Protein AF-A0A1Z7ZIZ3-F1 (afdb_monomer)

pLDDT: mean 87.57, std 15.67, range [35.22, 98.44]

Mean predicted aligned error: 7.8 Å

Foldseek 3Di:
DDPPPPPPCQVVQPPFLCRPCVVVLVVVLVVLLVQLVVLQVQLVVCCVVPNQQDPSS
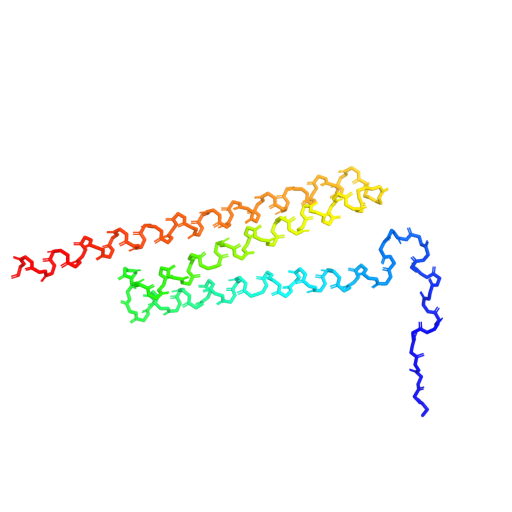LVSLLVSLVSLLVSLVSLVVVCVSRVVVDDPVRSVVSNVVSVVSNVSSVVSNVSSVVSHVVNVVVVVVVVPD

Nearest PDB structures (foldseek):
  4wwf-assembly1_A-3  TM=7.511E-01  e=4.796E+00  Cupriavidus metallidurans CH34
  1hx1-assembly1_B  TM=3.917E-01  e=4.114E+00  Homo sapiens
  5aqt-assembly1_B  TM=3.943E-01  e=5.047E+00  Homo sapiens

Sequence (129 aa):
MLVIPDIYYSKVYENHVLGAFNNLILTGLLVIILTGSFKVQQGIKHIIKEGFFNSTSELKFKHSGLIFIVFACCRFLYIIIVIREFKLSELINNSIMAFLVILVGIGLLIFSDFIKNGGVLKEENDLTI

Structure (mmCIF, N/CA/C/O backbone):
data_AF-A0A1Z7ZIZ3-F1
#
_entry.id   AF-A0A1Z7ZIZ3-F1
#
loop_
_atom_site.group_PDB
_atom_site.id
_atom_site.type_symbol
_atom_site.label_atom_id
_atom_site.label_alt_id
_atom_site.label_comp_id
_atom_site.label_asym_id
_atom_site.label_entity_id
_atom_site.label_seq_id
_atom_site.pdbx_PDB_ins_code
_atom_site.Cartn_x
_atom_site.Cartn_y
_atom_site.Cartn_z
_atom_site.occupancy
_atom_site.B_iso_or_equiv
_atom_site.auth_seq_id
_atom_site.auth_comp_id
_atom_site.auth_asym_id
_atom_site.auth_atom_id
_atom_site.pdbx_PDB_model_num
ATOM 1 N N . MET A 1 1 ? -19.437 -14.476 -36.652 1.00 35.22 1 MET A N 1
ATOM 2 C CA . MET A 1 1 ? -18.017 -14.678 -36.999 1.00 35.22 1 MET A CA 1
ATOM 3 C C . MET A 1 1 ? -17.202 -14.162 -35.824 1.00 35.22 1 MET A C 1
ATOM 5 O O . MET A 1 1 ? -17.168 -12.960 -35.604 1.00 35.22 1 MET A O 1
ATOM 9 N N . LEU A 1 2 ? -16.708 -15.070 -34.981 1.00 36.31 2 LEU A N 1
ATOM 10 C CA . LEU A 1 2 ? -15.937 -14.743 -33.779 1.00 36.31 2 LEU A CA 1
ATOM 11 C C . LEU A 1 2 ? -14.520 -14.384 -34.239 1.00 36.31 2 LEU A C 1
ATOM 13 O O . LEU A 1 2 ? -13.736 -15.261 -34.591 1.00 36.31 2 LEU A O 1
ATOM 17 N N . VAL A 1 3 ? -14.236 -13.089 -34.345 1.00 40.53 3 VAL A N 1
ATOM 18 C CA . VAL A 1 3 ? -12.892 -12.598 -34.658 1.00 40.53 3 VAL A CA 1
ATOM 19 C C . VAL A 1 3 ? -12.088 -12.688 -33.367 1.00 40.53 3 VAL A C 1
ATOM 21 O O . VAL A 1 3 ? -12.293 -11.893 -32.455 1.00 40.53 3 VAL A O 1
ATOM 24 N N . ILE A 1 4 ? -11.226 -13.701 -33.269 1.00 49.31 4 ILE A N 1
ATOM 25 C CA . ILE A 1 4 ? -10.230 -13.825 -32.201 1.00 49.31 4 ILE A CA 1
ATOM 26 C C . ILE A 1 4 ? -9.181 -12.724 -32.454 1.00 49.31 4 ILE A C 1
ATOM 28 O O . ILE A 1 4 ? -8.470 -12.813 -33.458 1.00 49.31 4 ILE A O 1
ATOM 32 N N . PRO A 1 5 ? -9.076 -11.676 -31.614 1.00 52.44 5 PRO A N 1
ATOM 33 C CA . PRO A 1 5 ? -8.212 -10.520 -31.889 1.00 52.44 5 PRO A CA 1
ATOM 34 C C . PRO A 1 5 ? -6.716 -10.800 -31.673 1.00 52.44 5 PRO A C 1
ATOM 36 O O . PRO A 1 5 ? -5.875 -9.982 -32.042 1.00 52.44 5 PRO A O 1
ATOM 39 N N . ASP A 1 6 ? -6.370 -11.943 -31.078 1.00 51.06 6 ASP A N 1
ATOM 40 C CA . ASP A 1 6 ? -5.061 -12.142 -30.446 1.00 51.06 6 ASP A CA 1
ATOM 41 C C . ASP A 1 6 ? -3.905 -12.472 -31.401 1.00 51.06 6 ASP A C 1
ATOM 43 O O . ASP A 1 6 ? -2.746 -12.337 -31.018 1.00 51.06 6 ASP A O 1
ATOM 47 N N . ILE A 1 7 ? -4.164 -12.855 -32.656 1.00 52.44 7 ILE A N 1
ATOM 48 C CA . ILE A 1 7 ? -3.083 -13.295 -33.564 1.00 52.44 7 ILE A CA 1
ATOM 49 C C . ILE A 1 7 ? -2.447 -12.117 -34.329 1.00 52.44 7 ILE A C 1
ATOM 51 O O . ILE A 1 7 ? -1.280 -12.186 -34.710 1.00 52.44 7 ILE A O 1
ATOM 55 N N . TYR A 1 8 ? -3.163 -11.000 -34.515 1.00 43.50 8 TYR A N 1
ATOM 56 C CA . TYR A 1 8 ? -2.672 -9.865 -35.318 1.00 43.50 8 TYR A CA 1
ATOM 57 C C . TYR A 1 8 ? -1.882 -8.806 -34.529 1.00 43.50 8 TYR A C 1
ATOM 59 O O . TYR A 1 8 ? -1.191 -7.989 -35.136 1.00 43.50 8 TYR A O 1
ATOM 67 N N . TYR A 1 9 ? -1.931 -8.824 -33.192 1.00 49.38 9 TYR A N 1
ATOM 68 C CA . TYR A 1 9 ? -1.255 -7.829 -32.344 1.00 49.38 9 TYR A CA 1
ATOM 69 C C . TYR A 1 9 ? 0.170 -8.208 -31.912 1.00 49.38 9 TYR A C 1
ATOM 71 O O . TYR A 1 9 ? 0.824 -7.415 -31.236 1.00 49.38 9 TYR A O 1
ATOM 79 N N . SER A 1 10 ? 0.694 -9.368 -32.323 1.00 48.75 10 SER A N 1
ATOM 80 C CA . SER A 1 10 ? 2.029 -9.840 -31.913 1.00 48.75 10 SER A CA 1
ATOM 81 C C . SER A 1 10 ? 3.161 -8.861 -32.260 1.00 48.75 10 SER A C 1
ATOM 83 O O . SER A 1 10 ? 4.066 -8.671 -31.452 1.00 48.75 10 SER A O 1
ATOM 85 N N . LYS A 1 11 ? 3.062 -8.144 -33.389 1.00 50.12 11 LYS A N 1
ATOM 86 C CA . LYS A 1 11 ? 4.065 -7.149 -33.817 1.00 50.12 11 LYS A CA 1
ATOM 87 C C . LYS A 1 11 ? 4.152 -5.899 -32.938 1.00 50.12 11 LYS A C 1
ATOM 89 O O . LYS A
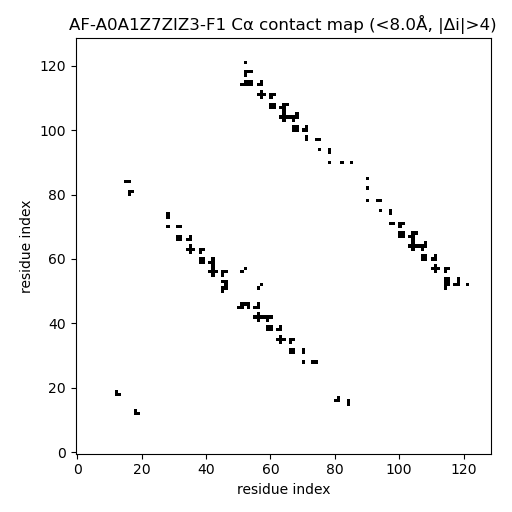 1 11 ? 5.183 -5.238 -32.931 1.00 50.12 11 LYS A O 1
ATOM 94 N N . VAL A 1 12 ? 3.099 -5.548 -32.196 1.00 54.22 12 VAL A N 1
ATOM 95 C CA . VAL A 1 12 ? 3.129 -4.379 -31.290 1.00 54.22 12 VAL A CA 1
ATOM 96 C C . VAL A 1 12 ? 3.939 -4.686 -30.025 1.00 54.22 12 VAL A C 1
ATOM 98 O O . VAL A 1 12 ? 4.492 -3.785 -29.401 1.00 54.22 12 VAL A O 1
ATOM 101 N N . TYR A 1 13 ? 4.058 -5.967 -29.670 1.00 52.28 13 TYR A N 1
ATOM 102 C CA . TYR A 1 13 ? 4.706 -6.424 -28.444 1.00 52.28 13 TYR A CA 1
ATOM 103 C C . TYR A 1 13 ? 6.163 -6.873 -28.628 1.00 52.28 13 TYR A C 1
ATOM 105 O O . TYR A 1 13 ? 6.832 -7.108 -27.626 1.00 52.28 13 TYR A O 1
ATOM 113 N N . GLU A 1 14 ? 6.676 -6.954 -29.864 1.00 55.84 14 GLU A N 1
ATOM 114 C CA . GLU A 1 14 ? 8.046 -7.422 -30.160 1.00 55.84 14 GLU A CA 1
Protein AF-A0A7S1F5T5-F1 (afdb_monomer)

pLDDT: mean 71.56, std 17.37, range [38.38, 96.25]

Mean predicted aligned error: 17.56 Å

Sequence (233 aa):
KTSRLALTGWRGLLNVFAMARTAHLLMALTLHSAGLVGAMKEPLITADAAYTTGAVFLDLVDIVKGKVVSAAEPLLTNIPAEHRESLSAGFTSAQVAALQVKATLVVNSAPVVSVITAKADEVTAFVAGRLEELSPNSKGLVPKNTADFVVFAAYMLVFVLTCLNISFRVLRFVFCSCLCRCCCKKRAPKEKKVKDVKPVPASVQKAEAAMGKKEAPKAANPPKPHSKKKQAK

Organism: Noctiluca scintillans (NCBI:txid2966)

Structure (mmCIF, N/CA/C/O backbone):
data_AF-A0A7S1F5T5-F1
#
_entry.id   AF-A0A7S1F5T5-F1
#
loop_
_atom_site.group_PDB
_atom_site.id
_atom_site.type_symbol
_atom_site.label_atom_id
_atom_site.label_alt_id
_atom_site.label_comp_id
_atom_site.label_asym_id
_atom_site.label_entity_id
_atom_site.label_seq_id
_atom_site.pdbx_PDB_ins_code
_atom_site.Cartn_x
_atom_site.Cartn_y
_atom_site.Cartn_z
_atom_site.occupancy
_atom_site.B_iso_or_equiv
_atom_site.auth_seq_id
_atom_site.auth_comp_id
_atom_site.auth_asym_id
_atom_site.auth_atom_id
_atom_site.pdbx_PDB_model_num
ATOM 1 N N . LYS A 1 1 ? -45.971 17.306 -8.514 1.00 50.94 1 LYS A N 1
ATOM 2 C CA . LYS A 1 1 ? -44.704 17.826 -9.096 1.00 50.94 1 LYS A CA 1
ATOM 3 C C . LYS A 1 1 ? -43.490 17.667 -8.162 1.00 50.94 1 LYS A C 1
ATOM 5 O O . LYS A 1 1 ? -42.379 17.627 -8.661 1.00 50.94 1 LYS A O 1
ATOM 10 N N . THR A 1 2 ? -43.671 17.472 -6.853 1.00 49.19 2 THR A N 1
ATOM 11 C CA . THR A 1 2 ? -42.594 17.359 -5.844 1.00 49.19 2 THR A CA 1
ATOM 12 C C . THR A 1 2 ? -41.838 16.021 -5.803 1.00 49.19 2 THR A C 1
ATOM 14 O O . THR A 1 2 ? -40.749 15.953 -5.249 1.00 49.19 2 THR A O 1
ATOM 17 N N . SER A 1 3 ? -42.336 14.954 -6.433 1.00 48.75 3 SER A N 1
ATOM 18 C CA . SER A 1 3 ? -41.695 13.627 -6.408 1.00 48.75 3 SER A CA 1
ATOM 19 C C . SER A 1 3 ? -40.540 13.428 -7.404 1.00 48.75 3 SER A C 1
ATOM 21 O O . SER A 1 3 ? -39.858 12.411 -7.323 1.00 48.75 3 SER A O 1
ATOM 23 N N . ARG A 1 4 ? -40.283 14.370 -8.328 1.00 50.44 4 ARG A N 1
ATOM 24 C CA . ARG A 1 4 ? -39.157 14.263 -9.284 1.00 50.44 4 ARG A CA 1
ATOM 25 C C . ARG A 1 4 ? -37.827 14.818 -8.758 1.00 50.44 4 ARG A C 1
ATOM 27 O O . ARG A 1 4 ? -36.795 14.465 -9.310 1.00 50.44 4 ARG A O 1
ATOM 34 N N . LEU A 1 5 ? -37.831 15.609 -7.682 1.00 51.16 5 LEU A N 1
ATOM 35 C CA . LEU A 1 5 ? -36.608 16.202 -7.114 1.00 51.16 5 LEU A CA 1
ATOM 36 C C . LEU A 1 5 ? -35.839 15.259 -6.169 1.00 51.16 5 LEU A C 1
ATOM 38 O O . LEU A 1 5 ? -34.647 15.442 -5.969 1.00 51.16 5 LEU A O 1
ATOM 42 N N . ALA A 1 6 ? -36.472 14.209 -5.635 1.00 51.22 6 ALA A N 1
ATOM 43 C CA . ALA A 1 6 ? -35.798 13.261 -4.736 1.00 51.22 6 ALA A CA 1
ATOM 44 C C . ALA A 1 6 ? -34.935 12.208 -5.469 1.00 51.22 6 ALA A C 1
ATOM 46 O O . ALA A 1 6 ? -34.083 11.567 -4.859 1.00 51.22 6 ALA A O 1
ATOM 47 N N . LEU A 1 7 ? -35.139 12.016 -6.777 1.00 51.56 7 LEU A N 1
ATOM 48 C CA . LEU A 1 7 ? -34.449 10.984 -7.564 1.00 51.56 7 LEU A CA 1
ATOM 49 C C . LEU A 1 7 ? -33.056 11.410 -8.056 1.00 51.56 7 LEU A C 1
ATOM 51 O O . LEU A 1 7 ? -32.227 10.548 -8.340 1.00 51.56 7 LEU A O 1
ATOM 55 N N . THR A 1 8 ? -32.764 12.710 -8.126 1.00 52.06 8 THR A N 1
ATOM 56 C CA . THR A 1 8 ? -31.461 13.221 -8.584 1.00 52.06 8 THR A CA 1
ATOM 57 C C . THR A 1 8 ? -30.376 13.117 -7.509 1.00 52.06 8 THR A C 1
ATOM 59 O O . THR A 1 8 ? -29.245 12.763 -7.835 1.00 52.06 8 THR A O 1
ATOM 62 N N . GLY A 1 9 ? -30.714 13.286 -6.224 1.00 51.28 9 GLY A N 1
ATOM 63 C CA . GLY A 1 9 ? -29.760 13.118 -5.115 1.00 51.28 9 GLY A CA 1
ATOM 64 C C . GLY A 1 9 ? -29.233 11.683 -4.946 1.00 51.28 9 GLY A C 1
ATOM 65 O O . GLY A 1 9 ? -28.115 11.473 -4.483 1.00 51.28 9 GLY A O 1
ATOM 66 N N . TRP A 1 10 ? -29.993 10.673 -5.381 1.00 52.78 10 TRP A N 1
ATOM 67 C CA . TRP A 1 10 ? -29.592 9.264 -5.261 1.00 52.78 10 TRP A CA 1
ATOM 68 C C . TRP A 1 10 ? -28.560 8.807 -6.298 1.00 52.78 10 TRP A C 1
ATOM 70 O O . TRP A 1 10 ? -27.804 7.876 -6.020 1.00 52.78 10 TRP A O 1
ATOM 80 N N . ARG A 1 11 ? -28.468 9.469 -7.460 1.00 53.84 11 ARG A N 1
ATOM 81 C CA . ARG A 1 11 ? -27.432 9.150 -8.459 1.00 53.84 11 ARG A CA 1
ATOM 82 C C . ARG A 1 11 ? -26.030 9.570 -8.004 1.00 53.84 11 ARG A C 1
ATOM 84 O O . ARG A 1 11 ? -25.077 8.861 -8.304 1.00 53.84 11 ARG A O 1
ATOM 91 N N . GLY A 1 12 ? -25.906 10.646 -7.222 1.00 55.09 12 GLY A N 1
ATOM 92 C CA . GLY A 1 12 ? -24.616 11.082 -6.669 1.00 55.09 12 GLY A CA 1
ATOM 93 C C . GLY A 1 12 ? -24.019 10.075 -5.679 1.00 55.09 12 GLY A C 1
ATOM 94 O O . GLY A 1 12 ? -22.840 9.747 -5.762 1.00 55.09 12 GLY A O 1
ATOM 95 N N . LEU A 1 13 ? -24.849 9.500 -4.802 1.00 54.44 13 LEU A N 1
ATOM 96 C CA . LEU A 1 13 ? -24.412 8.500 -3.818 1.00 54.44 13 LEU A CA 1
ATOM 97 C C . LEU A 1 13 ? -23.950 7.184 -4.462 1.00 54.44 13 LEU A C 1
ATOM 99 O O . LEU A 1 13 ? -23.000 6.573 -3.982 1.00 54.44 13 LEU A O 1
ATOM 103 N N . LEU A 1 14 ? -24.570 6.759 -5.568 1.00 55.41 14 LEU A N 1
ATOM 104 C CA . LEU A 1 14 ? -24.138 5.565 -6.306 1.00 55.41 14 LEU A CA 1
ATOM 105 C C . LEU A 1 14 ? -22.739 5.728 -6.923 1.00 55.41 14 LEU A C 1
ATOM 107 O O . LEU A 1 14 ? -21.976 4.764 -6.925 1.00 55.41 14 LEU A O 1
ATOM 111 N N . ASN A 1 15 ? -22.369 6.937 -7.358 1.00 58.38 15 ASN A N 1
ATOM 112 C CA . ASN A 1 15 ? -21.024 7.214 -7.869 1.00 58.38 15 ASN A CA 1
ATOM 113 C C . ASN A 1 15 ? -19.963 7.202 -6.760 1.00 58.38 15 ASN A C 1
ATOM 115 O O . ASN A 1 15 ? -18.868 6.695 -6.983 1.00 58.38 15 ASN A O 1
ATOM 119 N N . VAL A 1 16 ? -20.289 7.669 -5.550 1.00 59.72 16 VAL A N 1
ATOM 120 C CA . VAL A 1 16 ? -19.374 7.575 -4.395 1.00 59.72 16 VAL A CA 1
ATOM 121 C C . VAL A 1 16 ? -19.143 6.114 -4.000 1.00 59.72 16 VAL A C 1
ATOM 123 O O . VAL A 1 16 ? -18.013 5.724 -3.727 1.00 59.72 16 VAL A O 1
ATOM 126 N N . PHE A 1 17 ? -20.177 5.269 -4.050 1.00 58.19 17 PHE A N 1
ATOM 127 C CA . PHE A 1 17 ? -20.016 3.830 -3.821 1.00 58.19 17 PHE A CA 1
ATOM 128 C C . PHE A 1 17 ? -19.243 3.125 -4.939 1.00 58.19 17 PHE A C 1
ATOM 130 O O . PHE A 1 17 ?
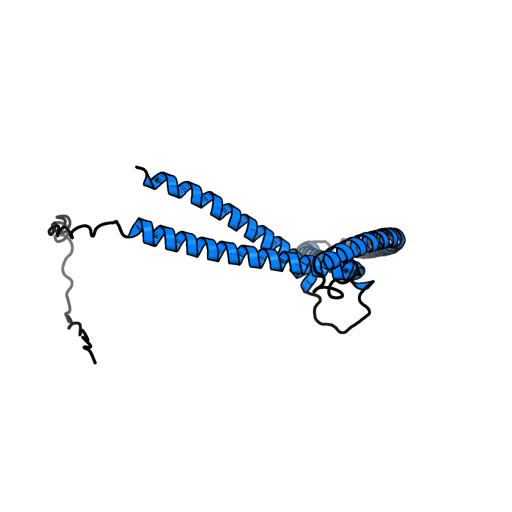 -18.494 2.197 -4.645 1.00 58.19 17 PHE A O 1
ATOM 137 N N . ALA A 1 18 ? -19.394 3.546 -6.198 1.00 64.25 18 ALA A N 1
ATOM 138 C CA . ALA A 1 18 ? -18.599 3.023 -7.308 1.00 64.25 18 ALA A CA 1
ATOM 139 C C . ALA A 1 18 ? -17.115 3.394 -7.156 1.00 64.25 18 ALA A C 1
ATOM 141 O O . ALA A 1 18 ? -16.267 2.516 -7.280 1.00 64.25 18 ALA A O 1
ATOM 142 N N . MET A 1 19 ? -16.821 4.644 -6.780 1.00 66.44 19 MET A N 1
ATOM 143 C CA . MET A 1 19 ? -15.468 5.127 -6.475 1.00 66.44 19 MET A CA 1
ATOM 144 C C . MET A 1 19 ? -14.861 4.430 -5.249 1.00 66.44 19 MET A C 1
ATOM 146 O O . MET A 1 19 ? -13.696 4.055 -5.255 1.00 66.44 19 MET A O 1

---*---

### WHAT NEEDS TO BE DONE
Above are the records; report each line in them that includes the word "predicted".

### RESPONSE FOR THIS EXERCISE
Mean predicted aligned error: 7.8 Å
Mean predicted aligned error: 17.56 Å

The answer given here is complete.